How ekoDB Implements ACID
Atomicity via WAL: Every operation is logged before execution. If a failure occurs, the WAL is replayed to ensure all-or-nothing semantics.
Consistency via Schema Constraints: ekoDB supports 16 field types and 7 constraint types (required, unique, min/max, enum, regex, default, null handling) to maintain data integrity.
Isolation via Concurrency Control: Multi-level locking ensures that concurrent operations don't create race conditions or data corruption.
Durability via Configurable WAL: Choose between Fast WAL (buffered writes) for performance or Durable WAL (immediate fsync) for guaranteed persistence.
Transactions
ekoDB supports multi-document transactions with:
- Multiple isolation levels (ReadUncommitted, ReadCommitted, RepeatableRead, Serializable)

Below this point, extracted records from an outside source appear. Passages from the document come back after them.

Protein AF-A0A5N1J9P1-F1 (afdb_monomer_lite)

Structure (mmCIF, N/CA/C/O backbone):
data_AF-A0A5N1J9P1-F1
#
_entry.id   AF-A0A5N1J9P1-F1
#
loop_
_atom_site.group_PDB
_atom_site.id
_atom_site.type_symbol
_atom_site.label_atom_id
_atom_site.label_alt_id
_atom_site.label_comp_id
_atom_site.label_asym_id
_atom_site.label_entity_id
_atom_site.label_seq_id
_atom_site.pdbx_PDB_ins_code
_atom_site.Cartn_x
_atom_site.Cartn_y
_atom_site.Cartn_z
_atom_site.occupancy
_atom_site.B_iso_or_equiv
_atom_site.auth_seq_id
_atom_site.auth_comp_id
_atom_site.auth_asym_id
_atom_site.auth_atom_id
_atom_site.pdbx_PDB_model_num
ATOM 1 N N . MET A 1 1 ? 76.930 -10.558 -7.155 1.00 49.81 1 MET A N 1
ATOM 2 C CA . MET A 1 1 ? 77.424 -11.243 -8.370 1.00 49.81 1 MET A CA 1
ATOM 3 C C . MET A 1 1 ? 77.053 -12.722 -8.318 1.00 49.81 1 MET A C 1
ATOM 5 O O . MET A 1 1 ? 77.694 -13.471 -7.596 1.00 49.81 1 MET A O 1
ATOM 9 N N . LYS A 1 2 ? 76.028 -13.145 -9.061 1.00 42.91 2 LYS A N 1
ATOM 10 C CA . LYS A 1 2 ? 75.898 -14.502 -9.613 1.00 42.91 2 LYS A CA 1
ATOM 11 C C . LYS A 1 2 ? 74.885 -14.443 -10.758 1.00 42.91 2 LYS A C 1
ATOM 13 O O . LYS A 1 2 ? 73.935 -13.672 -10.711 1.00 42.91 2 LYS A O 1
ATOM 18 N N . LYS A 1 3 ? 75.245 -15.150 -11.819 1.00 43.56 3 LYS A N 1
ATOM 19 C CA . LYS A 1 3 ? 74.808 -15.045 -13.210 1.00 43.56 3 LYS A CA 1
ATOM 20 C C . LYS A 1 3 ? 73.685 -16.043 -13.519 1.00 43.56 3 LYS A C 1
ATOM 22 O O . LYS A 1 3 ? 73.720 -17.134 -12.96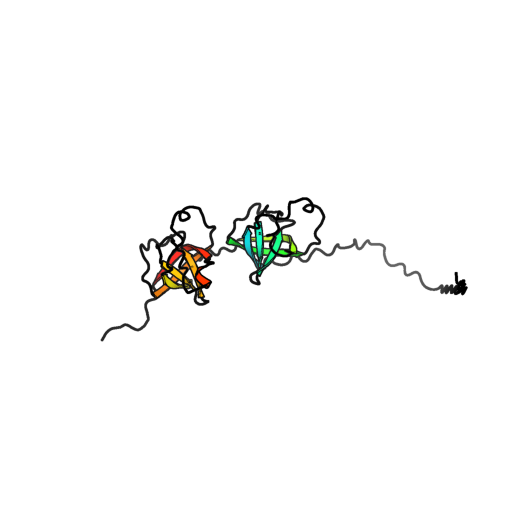4 1.00 43.56 3 LYS A O 1
ATOM 27 N N . ASN A 1 4 ? 72.894 -15.684 -14.539 1.00 42.69 4 ASN A N 1
ATOM 28 C CA . ASN A 1 4 ? 72.290 -16.545 -15.575 1.00 42.69 4 ASN A CA 1
ATOM 29 C C . ASN A 1 4 ? 71.152 -17.496 -15.114 1.00 42.69 4 ASN A C 1
ATOM 31 O O . ASN A 1 4 ? 71.146 -17.964 -13.990 1.00 42.69 4 ASN A O 1
ATOM 35 N N . THR A 1 5 ? 70.132 -17.835 -15.914 1.00 50.69 5 THR A N 1
ATOM 36 C CA . THR A 1 5 ? 70.124 -18.065 -17.371 1.00 50.69 5 THR A CA 1
ATOM 37 C C . THR A 1 5 ? 68.686 -18.071 -17.919 1.00 50.69 5 THR A C 1
ATOM 39 O O . THR A 1 5 ? 67.757 -18.457 -17.214 1.00 50.69 5 THR A O 1
ATOM 42 N N . LEU A 1 6 ? 68.555 -17.672 -19.190 1.00 50.19 6 LEU A N 1
ATOM 43 C CA . LEU A 1 6 ? 67.412 -17.854 -20.095 1.00 50.19 6 LEU A CA 1
ATOM 44 C C . LEU A 1 6 ? 66.834 -19.280 -20.083 1.00 50.19 6 LEU A C 1
ATOM 46 O O . LEU A 1 6 ? 67.595 -20.240 -19.998 1.00 50.19 6 LEU A O 1
ATOM 50 N N . ASN A 1 7 ? 65.537 -19.399 -20.394 1.00 52.84 7 ASN A N 1
ATOM 51 C CA . ASN A 1 7 ? 65.035 -20.523 -21.182 1.00 52.84 7 ASN A CA 1
ATOM 52 C C . ASN A 1 7 ? 64.176 -20.048 -22.362 1.00 52.84 7 ASN A C 1
ATOM 54 O O . ASN A 1 7 ? 63.358 -19.137 -22.259 1.00 52.84 7 ASN A O 1
ATOM 58 N N . MET A 1 8 ? 64.474 -20.679 -23.491 1.00 45.97 8 MET A N 1
ATOM 59 C CA . MET A 1 8 ? 64.090 -20.406 -24.867 1.00 45.97 8 MET A CA 1
ATOM 60 C C . MET A 1 8 ? 62.893 -21.276 -25.283 1.00 45.97 8 MET A C 1
ATOM 62 O O . MET A 1 8 ? 62.749 -22.394 -24.806 1.00 45.97 8 MET A O 1
ATOM 66 N N . ALA A 1 9 ? 62.144 -20.764 -26.261 1.00 44.25 9 ALA A N 1
ATOM 67 C CA . ALA A 1 9 ? 61.569 -21.475 -27.408 1.00 44.25 9 ALA A CA 1
ATOM 68 C C . ALA A 1 9 ? 60.717 -22.747 -27.183 1.00 44.25 9 ALA A C 1
ATOM 70 O O . ALA A 1 9 ? 61.222 -23.843 -26.962 1.00 44.25 9 ALA A O 1
ATOM 71 N N . GLY A 1 10 ? 59.418 -22.614 -27.467 1.00 47.25 10 GLY A N 1
ATOM 72 C CA . GLY A 1 10 ? 58.549 -23.700 -27.926 1.00 47.25 10 GLY A CA 1
ATOM 73 C C . GLY A 1 10 ? 57.909 -23.293 -29.252 1.00 47.25 10 GLY A C 1
ATOM 74 O O . GLY A 1 10 ? 57.115 -22.359 -29.294 1.00 47.25 10 GLY A O 1
ATOM 75 N N . ALA A 1 11 ? 58.316 -23.954 -30.331 1.00 47.56 11 ALA A N 1
ATOM 76 C CA . ALA A 1 11 ? 57.945 -23.680 -31.713 1.00 47.56 11 ALA A CA 1
ATOM 77 C C . ALA A 1 11 ? 56.930 -24.710 -32.251 1.00 47.56 11 ALA A C 1
ATOM 79 O O . ALA A 1 11 ? 56.943 -25.858 -31.824 1.00 47.56 11 ALA A O 1
ATOM 80 N N . LEU A 1 12 ? 56.170 -24.285 -33.272 1.00 47.72 12 LEU A N 1
ATOM 81 C CA . LEU A 1 12 ? 55.536 -25.066 -34.352 1.00 47.72 12 LEU A CA 1
ATOM 82 C C . LEU A 1 12 ? 54.494 -26.161 -34.023 1.00 47.72 12 LEU A C 1
ATOM 84 O O . LEU A 1 12 ? 54.812 -27.183 -33.426 1.00 47.72 12 LEU A O 1
ATOM 88 N N . ARG A 1 13 ? 53.317 -26.053 -34.668 1.00 51.03 13 ARG A N 1
ATOM 89 C CA . ARG A 1 13 ? 52.779 -26.983 -35.706 1.00 51.03 13 ARG A CA 1
ATOM 90 C C . ARG A 1 13 ? 51.341 -26.559 -36.061 1.00 51.03 13 ARG A C 1
ATOM 92 O O . ARG A 1 13 ? 50.503 -26.443 -35.183 1.00 51.03 13 ARG A O 1
ATOM 99 N N . SER A 1 14 ? 51.092 -26.050 -37.271 1.00 46.31 14 SER A N 1
ATOM 100 C CA . SER A 1 14 ? 50.657 -26.798 -38.470 1.00 46.31 14 SER A CA 1
ATOM 101 C C . SER A 1 14 ? 49.414 -27.665 -38.260 1.00 46.31 14 SER A C 1
ATOM 103 O O . SER A 1 14 ? 49.463 -28.651 -37.535 1.00 46.31 14 SER A O 1
ATOM 105 N N . GLY A 1 15 ? 48.337 -27.320 -38.970 1.00 45.00 15 GLY A N 1
ATOM 106 C CA . GLY A 1 15 ? 47.102 -28.098 -39.027 1.00 45.00 15 GLY A CA 1
ATOM 107 C C . GLY A 1 15 ? 46.045 -27.455 -39.922 1.00 45.00 15 GLY A C 1
ATOM 108 O O . GLY A 1 15 ? 44.973 -27.099 -39.451 1.00 45.00 15 GLY A O 1
ATOM 109 N N . VAL A 1 16 ? 46.369 -27.265 -41.204 1.00 49.50 16 VAL A N 1
ATOM 110 C CA . VAL A 1 16 ? 45.380 -27.000 -42.257 1.00 49.50 16 VAL A CA 1
ATOM 111 C C . VAL A 1 16 ? 44.550 -28.270 -42.437 1.00 49.50 16 VAL A C 1
ATOM 113 O O . VAL A 1 16 ? 45.096 -29.307 -42.801 1.00 49.50 16 VAL A O 1
ATOM 116 N N . ALA A 1 17 ? 43.243 -28.183 -42.215 1.00 48.38 17 ALA A N 1
ATOM 117 C CA . ALA A 1 17 ? 42.285 -29.179 -42.677 1.00 48.38 17 ALA A CA 1
ATOM 118 C C . ALA A 1 17 ? 41.173 -28.452 -43.440 1.00 48.38 17 ALA A C 1
ATOM 120 O O . ALA A 1 17 ? 40.144 -28.076 -42.885 1.00 48.38 17 ALA A O 1
ATOM 121 N N . MET A 1 18 ? 41.424 -28.220 -44.733 1.00 50.00 18 MET A N 1
ATOM 122 C CA . MET A 1 18 ? 40.352 -28.048 -45.707 1.00 50.00 18 MET A CA 1
ATOM 123 C C . MET A 1 18 ? 39.575 -29.363 -45.767 1.00 50.00 18 MET A C 1
ATOM 125 O O . MET A 1 18 ? 40.113 -30.369 -46.224 1.00 50.00 18 MET A O 1
ATOM 129 N N . LEU A 1 19 ? 38.309 -29.345 -45.360 1.00 50.62 19 LEU A N 1
ATOM 130 C CA . LEU A 1 19 ? 37.344 -30.337 -45.815 1.00 50.62 19 LEU A CA 1
ATOM 131 C C . LEU A 1 19 ? 36.275 -29.607 -46.626 1.00 50.62 19 LEU A C 1
ATOM 133 O O . LEU A 1 19 ? 35.301 -29.080 -46.097 1.00 50.62 19 LEU A O 1
ATOM 137 N N . ALA A 1 20 ? 36.519 -29.536 -47.932 1.00 51.88 20 ALA A N 1
ATOM 138 C CA . ALA A 1 20 ? 35.505 -29.227 -48.919 1.00 51.88 20 ALA A CA 1
ATOM 139 C C . ALA A 1 20 ? 34.713 -30.512 -49.189 1.00 51.88 20 AL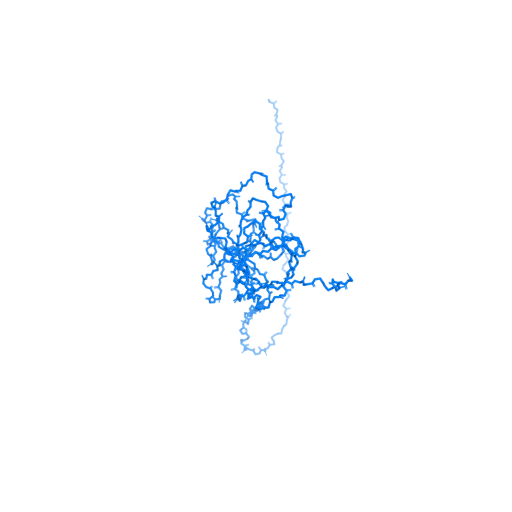A A C 1
ATOM 141 O O . ALA A 1 20 ? 35.234 -31.440 -49.805 1.00 51.88 20 ALA A O 1
ATOM 142 N N . PHE A 1 21 ? 33.462 -30.558 -48.736 1.00 49.25 21 PHE A N 1
ATOM 143 C CA . PHE A 1 21 ? 32.464 -31.474 -49.275 1.00 49.25 21 PHE A CA 1
ATOM 144 C C . PHE A 1 21 ? 31.387 -30.652 -49.978 1.00 49.25 21 PHE A C 1
ATOM 146 O O . PHE A 1 21 ? 30.599 -29.936 -49.366 1.00 49.25 21 PHE A O 1
ATOM 153 N N . LEU A 1 22 ? 31.460 -30.729 -51.302 1.00 58.78 22 LEU A N 1
ATOM 154 C CA . LEU A 1 22 ? 30.426 -30.372 -52.259 1.00 58.78 22 LEU A CA 1
ATOM 155 C C . LEU A 1 22 ? 29.280 -31.398 -52.213 1.00 58.78 22 LEU A C 1
ATOM 157 O O . LEU A 1 22 ? 29.444 -32.497 -51.686 1.00 58.78 22 LEU A O 1
ATOM 161 N N . VAL A 1 23 ? 28.204 -31.040 -52.923 1.00 51.03 23 VAL A N 1
ATOM 162 C CA . VAL A 1 23 ? 26.994 -31.811 -53.274 1.00 51.03 23 VAL A CA 1
ATOM 163 C C . VAL A 1 23 ? 25.971 -31.863 -52.115 1.00 51.03 23 VAL A C 1
ATOM 165 O O . VAL A 1 23 ? 26.300 -32.278 -51.017 1.00 51.03 23 VAL A O 1
ATOM 168 N N . THR A 1 24 ? 24.725 -31.388 -52.224 1.00 46.00 24 THR A N 1
ATOM 169 C CA . THR A 1 24 ? 23.725 -31.564 -53.294 1.00 46.00 24 THR A CA 1
ATOM 170 C C . THR A 1 24 ? 22.549 -30.579 -53.182 1.00 46.00 24 THR A C 1
ATOM 172 O O . THR A 1 24 ? 22.118 -30.249 -52.083 1.00 46.00 24 THR A O 1
ATOM 175 N N . ALA A 1 25 ? 21.944 -30.324 -54.347 1.00 49.03 25 ALA A N 1
ATOM 176 C CA . ALA A 1 25 ? 20.508 -30.139 -54.598 1.00 49.03 25 ALA A CA 1
ATOM 177 C C . ALA A 1 25 ? 19.845 -28.804 -54.211 1.00 49.03 25 ALA A C 1
ATOM 179 O O . ALA A 1 25 ? 19.320 -28.595 -53.122 1.00 49.03 25 ALA A O 1
ATOM 180 N N . SER A 1 26 ? 19.749 -27.964 -55.237 1.00 50.50 26 SER A N 1
ATOM 181 C CA . SER A 1 26 ? 18.696 -26.986 -55.468 1.00 50.50 26 SER A CA 1
ATOM 182 C C . SER A 1 26 ? 17.298 -27.612 -55.350 1.00 50.50 26 SER A C 1
ATOM 184 O O . SER A 1 26 ? 16.842 -28.326 -56.242 1.00 50.50 26 SER A O 1
ATOM 186 N N . LEU A 1 27 ? 16.594 -27.276 -54.270 1.00 48.09 27 LEU A N 1
ATOM 187 C CA . LEU A 1 27 ? 15.135 -27.288 -54.221 1.00 48.09 27 LEU A CA 1
ATOM 188 C C . LEU A 1 27 ? 14.665 -25.843 -54.387 1.00 48.09 27 LEU A C 1
ATOM 190 O O . LEU A 1 27 ? 14.794 -25.019 -53.486 1.00 48.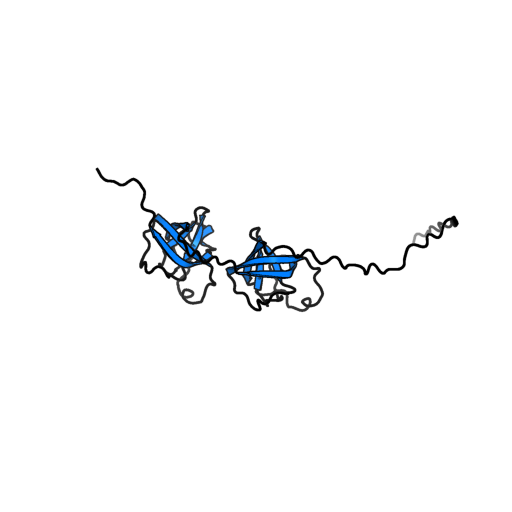09 27 LEU A O 1
ATOM 194 N N . SER A 1 28 ? 14.142 -25.541 -55.571 1.00 57.38 28 SER A N 1
ATOM 195 C CA . SER A 1 28 ? 13.350 -24.348 -55.847 1.00 57.38 28 SER A CA 1
ATOM 196 C C . SER A 1 28 ? 12.054 -24.414 -55.033 1.00 57.38 28 SER A C 1
ATOM 198 O O . SER A 1 28 ? 11.058 -24.984 -55.480 1.00 57.38 28 SER A O 1
ATOM 200 N N . GLY A 1 29 ? 12.096 -23.882 -53.814 1.00 43.19 29 GLY A N 1
ATOM 201 C CA . GLY A 1 29 ? 10.938 -23.629 -52.964 1.00 43.19 29 GLY A CA 1
ATOM 202 C C . GLY A 1 29 ? 10.649 -22.133 -52.941 1.00 43.19 29 GLY A C 1
ATOM 203 O O . GLY A 1 29 ? 11.550 -21.339 -52.702 1.00 43.19 29 GLY A O 1
ATOM 204 N N . CYS A 1 30 ? 9.408 -21.771 -53.253 1.00 51.09 30 CYS A N 1
ATOM 205 C CA . CYS A 1 30 ? 8.904 -20.417 -53.447 1.00 51.09 30 CYS A CA 1
ATOM 206 C C . CYS A 1 30 ? 9.501 -19.341 -52.527 1.00 51.09 30 CYS A C 1
ATOM 208 O O . CYS A 1 30 ? 9.296 -19.340 -51.315 1.00 51.09 30 CYS A O 1
ATOM 210 N N . GLU A 1 31 ? 10.098 -18.341 -53.170 1.00 49.75 31 GLU A N 1
ATOM 211 C CA . GLU A 1 31 ? 10.248 -16.982 -52.668 1.00 49.75 31 GLU A CA 1
ATOM 212 C C . GLU A 1 31 ? 8.856 -16.382 -52.411 1.00 49.75 31 GLU A C 1
ATOM 214 O O . GLU A 1 31 ? 8.229 -15.757 -53.265 1.00 49.75 31 GLU A O 1
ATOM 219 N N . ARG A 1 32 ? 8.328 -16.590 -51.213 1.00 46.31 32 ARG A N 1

- Savepoints for nested transactions
- Automatic rollback on errors
- Full WAL audit trail
For detailed transaction usage, see Transactions Documentation.
4. Performance
4.1 Write Performance
ekoDB offers two WAL modes optimized for different use cases:
| Mode | Throughput | Durability | Use Case |
|---|---|---|---|
| Fast WAL | High throughput | Buffered writes | High-throughput ingestion |
| Durable WAL | Moderate throughput | Immediate fsync | Critical data |
Dual-Node Strategy: Deploy a primary node with Fast WAL and a secondary node with Durable WAL (via Ripple replication) to achieve both high performance and durability.
3.2 Read Performance
- Indexed Lookups: O(1) hash index, O(log n) B-tree index
- Point Queries: Sub-millisecond latency
- Range Queries: Logarithmic time complexity
- Full-Text Search: O(k) where k is number of matching terms
- Vector Search: Optimized flat index with early termination
3.3 Memory Efficiency
- Base Memory: Low memory footprint optimized for efficiency
- Compression: Significant space savings with ZSTD (configurable)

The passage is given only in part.